Advancing Hybrid Defense for Byzantine Attacks in Federated Learning

Federated learning (FL) enables multiple clients to collaboratively train a global model without sharing their local data. Recent studies have highlighted the vulnerability of FL to Byzantine attacks, where malicious clients send poisoned updates to degrade model performance. Notably, many attacks have been developed targeting specific aggregation rules, whereas various defense mechanisms have been designed for dedicated threat models. This paper studies the resilience of an attack-agnostic FL scenario, where the server lacks prior knowledge of both the attackers' strategies and the number of malicious clients involved. We first introduce a hybrid defense against state-of-the-art attacks.

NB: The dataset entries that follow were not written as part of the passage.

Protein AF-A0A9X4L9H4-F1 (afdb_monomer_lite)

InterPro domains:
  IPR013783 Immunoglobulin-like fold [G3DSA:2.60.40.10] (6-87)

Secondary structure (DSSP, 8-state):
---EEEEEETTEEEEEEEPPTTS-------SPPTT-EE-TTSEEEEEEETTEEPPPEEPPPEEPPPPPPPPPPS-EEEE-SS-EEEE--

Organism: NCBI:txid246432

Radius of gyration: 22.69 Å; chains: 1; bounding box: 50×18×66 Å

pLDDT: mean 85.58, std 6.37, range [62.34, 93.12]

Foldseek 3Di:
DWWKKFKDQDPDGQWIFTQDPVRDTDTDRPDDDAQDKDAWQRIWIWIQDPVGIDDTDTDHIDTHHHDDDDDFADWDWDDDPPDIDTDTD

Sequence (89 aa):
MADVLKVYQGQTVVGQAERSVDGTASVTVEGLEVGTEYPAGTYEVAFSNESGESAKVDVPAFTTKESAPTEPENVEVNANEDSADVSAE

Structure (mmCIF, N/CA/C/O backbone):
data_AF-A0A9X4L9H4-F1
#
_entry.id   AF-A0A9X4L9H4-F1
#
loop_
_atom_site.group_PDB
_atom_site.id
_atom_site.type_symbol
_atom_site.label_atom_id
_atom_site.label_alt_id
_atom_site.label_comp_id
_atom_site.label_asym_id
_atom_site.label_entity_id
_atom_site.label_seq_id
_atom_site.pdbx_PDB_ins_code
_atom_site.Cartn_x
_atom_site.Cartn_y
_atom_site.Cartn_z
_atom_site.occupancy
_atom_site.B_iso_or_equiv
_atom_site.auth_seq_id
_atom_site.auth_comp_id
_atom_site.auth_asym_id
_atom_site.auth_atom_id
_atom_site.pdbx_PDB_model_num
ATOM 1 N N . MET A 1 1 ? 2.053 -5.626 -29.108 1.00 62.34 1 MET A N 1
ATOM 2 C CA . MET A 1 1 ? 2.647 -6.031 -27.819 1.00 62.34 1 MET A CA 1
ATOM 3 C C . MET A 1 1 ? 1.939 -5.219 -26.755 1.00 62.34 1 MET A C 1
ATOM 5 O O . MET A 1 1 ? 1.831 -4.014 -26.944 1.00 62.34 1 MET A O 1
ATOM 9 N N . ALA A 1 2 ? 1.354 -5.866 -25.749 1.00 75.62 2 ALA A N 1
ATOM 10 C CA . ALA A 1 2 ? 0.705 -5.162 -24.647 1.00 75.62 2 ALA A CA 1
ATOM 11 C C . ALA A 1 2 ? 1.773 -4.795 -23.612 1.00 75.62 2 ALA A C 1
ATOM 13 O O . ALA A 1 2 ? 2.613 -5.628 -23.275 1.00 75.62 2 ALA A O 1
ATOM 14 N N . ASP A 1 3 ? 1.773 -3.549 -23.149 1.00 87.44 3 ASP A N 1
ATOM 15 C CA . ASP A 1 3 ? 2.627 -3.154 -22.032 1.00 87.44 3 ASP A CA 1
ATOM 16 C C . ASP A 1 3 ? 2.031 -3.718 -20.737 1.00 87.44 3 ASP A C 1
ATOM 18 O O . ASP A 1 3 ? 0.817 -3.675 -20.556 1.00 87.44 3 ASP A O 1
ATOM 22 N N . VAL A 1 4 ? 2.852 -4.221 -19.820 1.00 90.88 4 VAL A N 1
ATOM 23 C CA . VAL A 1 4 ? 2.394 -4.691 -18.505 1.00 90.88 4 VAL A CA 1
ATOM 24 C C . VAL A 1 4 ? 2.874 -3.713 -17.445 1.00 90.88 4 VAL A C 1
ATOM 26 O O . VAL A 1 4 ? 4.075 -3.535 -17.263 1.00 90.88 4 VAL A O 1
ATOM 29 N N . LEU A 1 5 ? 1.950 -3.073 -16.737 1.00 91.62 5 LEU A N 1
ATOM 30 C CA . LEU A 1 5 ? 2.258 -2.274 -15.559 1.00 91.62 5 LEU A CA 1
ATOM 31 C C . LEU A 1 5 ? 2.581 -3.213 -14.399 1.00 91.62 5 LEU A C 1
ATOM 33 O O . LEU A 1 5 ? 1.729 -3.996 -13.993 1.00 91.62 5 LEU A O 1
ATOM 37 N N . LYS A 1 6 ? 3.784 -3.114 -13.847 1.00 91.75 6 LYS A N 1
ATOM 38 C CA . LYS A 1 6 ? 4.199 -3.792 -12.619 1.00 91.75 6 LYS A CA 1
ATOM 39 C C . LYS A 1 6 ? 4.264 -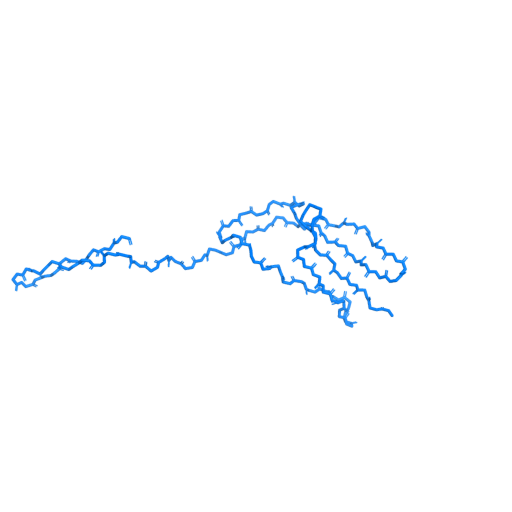2.777 -11.491 1.00 91.75 6 LYS A C 1
ATOM 41 O O . LYS A 1 6 ? 4.851 -1.711 -11.659 1.00 91.75 6 LYS A O 1
ATOM 46 N N . VAL A 1 7 ? 3.677 -3.127 -10.354 1.00 91.69 7 VAL A N 1
ATOM 47 C CA . VAL A 1 7 ? 3.762 -2.378 -9.102 1.00 91.69 7 VAL A CA 1
ATOM 48 C C . VAL A 1 7 ? 4.746 -3.099 -8.196 1.00 91.69 7 VAL A C 1
ATOM 50 O O . VAL A 1 7 ? 4.561 -4.268 -7.852 1.00 91.69 7 VAL A O 1
ATOM 53 N N . TYR A 1 8 ? 5.793 -2.391 -7.820 1.00 90.94 8 TYR A N 1
ATOM 54 C CA . TYR A 1 8 ? 6.843 -2.823 -6.922 1.00 90.94 8 TYR A CA 1
ATOM 55 C C . TYR A 1 8 ? 6.623 -2.202 -5.548 1.00 90.94 8 TYR A C 1
ATOM 57 O O . TYR A 1 8 ? 6.232 -1.046 -5.444 1.00 90.94 8 TYR A O 1
ATOM 65 N N . GLN A 1 9 ? 6.913 -2.960 -4.501 1.00 89.44 9 GLN A N 1
ATOM 66 C CA . GLN A 1 9 ? 7.099 -2.472 -3.142 1.00 89.44 9 GLN A CA 1
ATOM 67 C C . GLN A 1 9 ? 8.546 -2.800 -2.763 1.00 89.44 9 GLN A C 1
ATOM 69 O O . GLN A 1 9 ? 8.898 -3.958 -2.508 1.00 89.44 9 GLN A O 1
ATOM 74 N N . GLY A 1 10 ? 9.425 -1.802 -2.846 1.00 84.25 10 GLY A N 1
ATOM 75 C CA . GLY A 1 10 ? 10.871 -2.005 -2.759 1.00 84.25 10 GLY A CA 1
ATOM 76 C C . GLY A 1 10 ? 11.407 -2.924 -3.869 1.00 84.25 10 GLY A C 1
ATOM 77 O O . GLY A 1 10 ? 11.590 -2.508 -5.008 1.00 84.25 10 GLY A O 1
ATOM 78 N N . GLN A 1 11 ? 11.692 -4.189 -3.541 1.00 84.38 11 GLN A N 1
ATOM 79 C CA . GLN A 1 11 ? 12.255 -5.179 -4.480 1.00 84.38 11 GLN A CA 1
ATOM 80 C C . GLN A 1 11 ? 11.240 -6.240 -4.932 1.00 84.38 11 GLN A C 1
ATOM 82 O O . GLN A 1 11 ? 11.548 -7.050 -5.807 1.00 84.38 11 GLN A O 1
ATOM 87 N N . THR A 1 12 ? 10.034 -6.232 -4.362 1.00 88.00 12 THR A N 1
ATOM 88 C CA . THR A 1 12 ? 9.010 -7.253 -4.603 1.00 88.00 12 THR A CA 1
ATOM 89 C C . THR A 1 12 ? 7.916 -6.701 -5.500 1.00 88.00 12 THR A C 1
ATOM 91 O O . THR A 1 12 ? 7.423 -5.602 -5.268 1.00 88.00 12 THR A O 1
ATOM 94 N N . VAL A 1 13 ? 7.494 -7.467 -6.506 1.00 90.81 13 VAL A N 1
ATOM 95 C CA . VAL A 1 13 ? 6.301 -7.134 -7.296 1.00 90.81 13 VAL A CA 1
ATOM 96 C C . VAL A 1 13 ? 5.066 -7.507 -6.481 1.00 90.81 13 VAL A C 1
ATOM 98 O O . VAL A 1 13 ? 4.837 -8.685 -6.220 1.00 90.81 13 VAL A O 1
ATOM 101 N N . VAL A 1 14 ? 4.284 -6.506 -6.085 1.00 89.88 14 VAL A N 1
ATOM 102 C CA . VAL A 1 14 ? 3.033 -6.680 -5.322 1.00 89.88 14 VAL A CA 1
ATOM 103 C C . VAL A 1 14 ? 1.798 -6.708 -6.217 1.00 89.88 14 VAL A C 1
ATOM 105 O O . VAL A 1 14 ? 0.725 -7.106 -5.780 1.00 89.88 14 VAL A O 1
ATOM 108 N N . GLY A 1 15 ? 1.937 -6.319 -7.484 1.00 89.12 15 GLY A N 1
ATOM 109 C CA . GLY A 1 15 ? 0.852 -6.419 -8.448 1.00 89.12 15 GLY A CA 1
ATOM 110 C C . GLY A 1 15 ? 1.313 -6.176 -9.876 1.00 89.12 15 GLY A C 1
ATOM 111 O O . GLY A 1 15 ? 2.349 -5.559 -10.121 1.00 89.12 15 GLY A O 1
ATOM 112 N N . GLN A 1 16 ? 0.540 -6.675 -10.833 1.00 91.38 16 GLN A N 1
ATOM 113 C CA . GLN A 1 16 ? 0.778 -6.455 -12.254 1.00 91.38 16 GLN A CA 1
ATOM 114 C C . GLN A 1 16 ? -0.547 -6.402 -13.016 1.00 91.38 16 GLN A C 1
ATOM 116 O O . GLN A 1 16 ? -1.480 -7.124 -12.670 1.00 91.38 16 GLN A O 1
ATOM 121 N N . ALA A 1 17 ? -0.638 -5.555 -14.038 1.00 90.00 17 ALA A N 1
ATOM 122 C CA . ALA A 1 17 ? -1.806 -5.463 -14.907 1.00 90.00 17 ALA A CA 1
ATOM 123 C C . ALA A 1 17 ? -1.402 -5.133 -16.336 1.00 90.00 17 ALA A C 1
ATOM 125 O O . ALA A 1 17 ? -0.464 -4.377 -16.583 1.00 90.00 17 ALA A O 1
ATOM 126 N N . GLU A 1 18 ? -2.151 -5.673 -17.285 1.00 89.12 18 GLU A N 1
ATOM 127 C CA . GLU A 1 18 ? -1.987 -5.347 -18.693 1.00 89.12 18 GLU A CA 1
ATOM 128 C C . GLU A 1 18 ? -2.501 -3.932 -18.972 1.00 89.12 18 GLU A C 1
ATOM 130 O O . GLU A 1 18 ? -3.518 -3.482 -18.435 1.00 89.12 18 GLU A O 1
ATOM 135 N N . ARG A 1 19 ? -1.779 -3.208 -19.821 1.00 85.62 19 ARG A N 1
ATOM 136 C CA . ARG A 1 19 ? -2.182 -1.893 -20.294 1.00 85.62 19 ARG A CA 1
ATOM 137 C C . ARG A 1 19 ? -3.375 -2.051 -21.219 1.00 85.62 19 ARG A C 1
ATOM 139 O O . ARG A 1 19 ? -3.303 -2.739 -22.236 1.00 85.62 19 ARG A O 1
ATOM 146 N N . SER A 1 20 ? -4.461 -1.382 -20.856 1.00 80.00 20 SER A N 1
ATOM 147 C CA . SE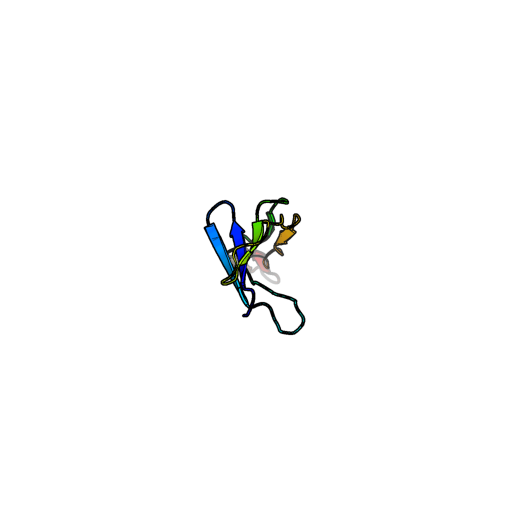R A 1 20 ? -5.672 -1.344 -21.659 1.00 80.00 20 SER A CA 1
ATOM 148 C C . SER A 1 20 ? -5.427 -0.622 -22.985 1.00 80.00 20 SER A C 1
ATOM 150 O O . SER A 1 20 ? -4.480 0.157 -23.135 1.00 80.00 20 SER A O 1
ATOM 152 N N . VAL A 1 21 ? -6.326 -0.843 -23.942 1.00 71.94 21 VAL A N 1
ATOM 153 C CA . VAL A 1 21 ? -6.298 -0.227 -25.279 1.00 71.94 21 VAL A CA 1
ATOM 154 C C . VAL A 1 21 ? -6.349 1.304 -25.231 1.00 71.94 21 VAL A C 1
ATOM 156 O O . VAL A 1 21 ? -5.790 1.962 -26.103 1.00 71.94 21 VAL A O 1
ATOM 159 N N . ASP A 1 22 ? -6.931 1.866 -24.170 1.00 75.38 22 ASP A N 1
ATOM 160 C CA . ASP A 1 22 ? -6.969 3.305 -23.877 1.00 75.38 22 ASP A CA 1
ATOM 161 C C . ASP A 1 22 ? -5.631 3.860 -23.353 1.00 75.38 22 ASP A C 1
ATOM 163 O O . ASP A 1 22 ? -5.524 5.025 -22.977 1.00 75.38 22 ASP A O 1
ATOM 167 N N . GLY A 1 23 ? -4.595 3.022 -23.267 1.00 74.25 23 GLY A N 1
ATOM 168 C CA . GLY A 1 23 ? -3.271 3.399 -22.784 1.00 74.25 23 GLY A CA 1
ATOM 169 C C . GLY A 1 23 ? -3.165 3.523 -21.262 1.00 74.25 23 GLY A C 1
ATOM 170 O O . GLY A 1 23 ? -2.095 3.898 -20.776 1.00 74.25 23 GLY A O 1
ATOM 171 N N . THR A 1 24 ? -4.219 3.175 -20.520 1.00 80.94 24 THR A N 1
ATOM 172 C CA . THR A 1 24 ? -4.256 3.175 -19.048 1.00 80.94 24 THR A CA 1
ATOM 173 C C . THR A 1 24 ? -4.080 1.752 -18.521 1.00 80.94 24 THR A C 1
ATOM 175 O O . THR A 1 24 ? -4.641 0.813 -19.078 1.00 80.94 24 THR A O 1
ATOM 178 N N . ALA A 1 25 ? -3.318 1.582 -17.443 1.00 84.50 25 ALA A N 1
ATOM 179 C CA . ALA A 1 25 ? -3.200 0.320 -16.721 1.00 84.50 25 ALA A CA 1
ATOM 180 C C . ALA A 1 25 ? -3.610 0.543 -15.264 1.00 84.50 25 ALA A C 1
ATOM 182 O O . ALA A 1 25 ? -3.209 1.536 -14.658 1.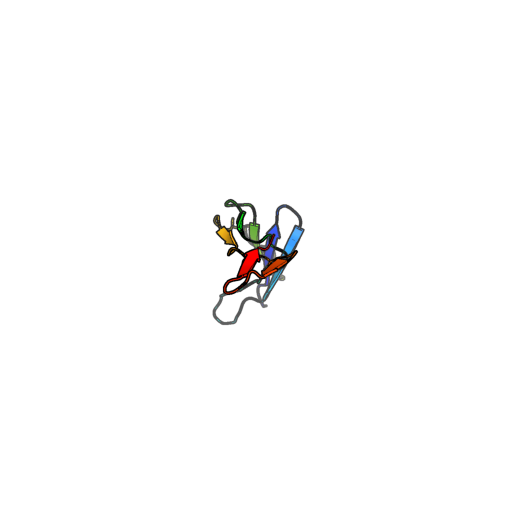00 84.50 25 ALA A O 1
ATOM 183 N N . SER A 1 26 ? -4.408 -0.366 -14.712 1.00 84.56 26 SER A N 1
ATOM 184 C CA . SER A 1 26 ? -4.873 -0.309 -13.326 1.00 84.56 26 SER A CA 1
ATOM 185 C C . SER A 1 26 ? -4.507 -1.600 -12.611 1.00 84.56 26 SER A C 1
ATOM 187 O O . SER A 1 26 ? -4.957 -2.671 -13.012 1.00 84.56 26 SER A O 1
ATOM 189 N N . VAL A 1 27 ? -3.721 -1.487 -11.546 1.00 87.00 27 VAL A N 1
ATOM 190 C CA . VAL A 1 27 ? -3.401 -2.597 -10.647 1.00 87.00 27 VAL A CA 1
ATOM 191 C C . VAL A 1 27 ? -4.112 -2.371 -9.326 1.00 87.00 27 VAL A C 1
ATOM 193 O O . VAL A 1 27 ? -4.005 -1.296 -8.738 1.00 87.00 27 VAL A O 1
ATOM 196 N N . THR A 1 28 ? -4.797 -3.400 -8.848 1.00 85.38 28 THR A N 1
ATOM 197 C CA . THR A 1 28 ? -5.302 -3.451 -7.478 1.00 85.38 28 THR A CA 1
ATOM 198 C C . THR A 1 28 ? -4.251 -4.137 -6.615 1.00 85.38 28 THR A C 1
ATOM 200 O O . THR A 1 28 ? -3.904 -5.287 -6.869 1.00 85.38 28 THR A O 1
ATOM 203 N N . VAL A 1 29 ? -3.719 -3.421 -5.624 1.00 84.38 29 VAL A N 1
ATOM 204 C CA . VAL A 1 29 ? -2.811 -3.989 -4.620 1.00 84.38 29 VAL A CA 1
ATOM 205 C C . VAL A 1 29 ? -3.658 -4.448 -3.437 1.00 84.38 29 VAL A C 1
ATOM 207 O O . VAL A 1 29 ? -4.319 -3.631 -2.796 1.00 84.38 29 VAL A O 1
ATOM 210 N N . GLU A 1 30 ? -3.669 -5.752 -3.178 1.00 82.81 30 GLU A N 1
ATOM 211 C CA . GLU A 1 30 ? -4.376 -6.360 -2.046 1.00 82.81 30 GLU A CA 1
ATOM 212 C C . GLU A 1 30 ? -3.422 -6.595 -0.864 1.00 82.81 30 GLU A C 1
ATOM 214 O O . GLU A 1 30 ? -2.203 -6.588 -1.025 1.00 82.81 30 GLU A O 1
ATOM 219 N N . GLY A 1 31 ? -3.971 -6.799 0.338 1.00 79.38 31 GLY A N 1
ATOM 220 C CA . GLY A 1 31 ? -3.169 -7.060 1.542 1.00 79.38 31 GLY A CA 1
ATOM 221 C C . GLY A 1 31 ? -2.524 -5.819 2.168 1.00 79.38 31 GLY A C 1
ATOM 222 O O . GLY A 1 31 ? -1.563 -5.944 2.921 1.00 79.38 31 GLY A O 1
ATOM 223 N N . LEU A 1 32 ? -3.038 -4.628 1.858 1.00 85.06 32 LEU A N 1
ATOM 224 C CA . LEU A 1 32 ? -2.647 -3.394 2.534 1.00 85.06 32 LEU A CA 1
ATOM 225 C C . LEU A 1 32 ? -3.267 -3.332 3.934 1.00 85.06 32 LEU A C 1
ATOM 227 O O . LEU A 1 32 ? -4.407 -3.753 4.137 1.00 85.06 32 LEU A O 1
ATOM 231 N N . GLU A 1 33 ? -2.535 -2.761 4.884 1.00 83.56 33 GLU A N 1
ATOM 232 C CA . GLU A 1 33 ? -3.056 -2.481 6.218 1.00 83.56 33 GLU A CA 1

Our goal is to identify a general-purpose aggregation rule that performs well on average while also avoiding worst-case vulnerabilities. By adaptively selecting from available defenses, we demonstrate that the server remains robust even when confronted with a substantial proportion of poisoned updates. To better understand this resilience, we then assess the attackers' capability using a proxy called client heterogeneity. We also emphasize that the existing FL defenses should not be regarded as secure, as demonstrated through the newly proposed Trapsetter attack. The proposed attack outperforms other state-of-the-art attacks by further reducing the model test accuracy by 8-10%. Our findings highlight the ongoing need for the development of Byzantine-resilient aggregation algorithms in FL.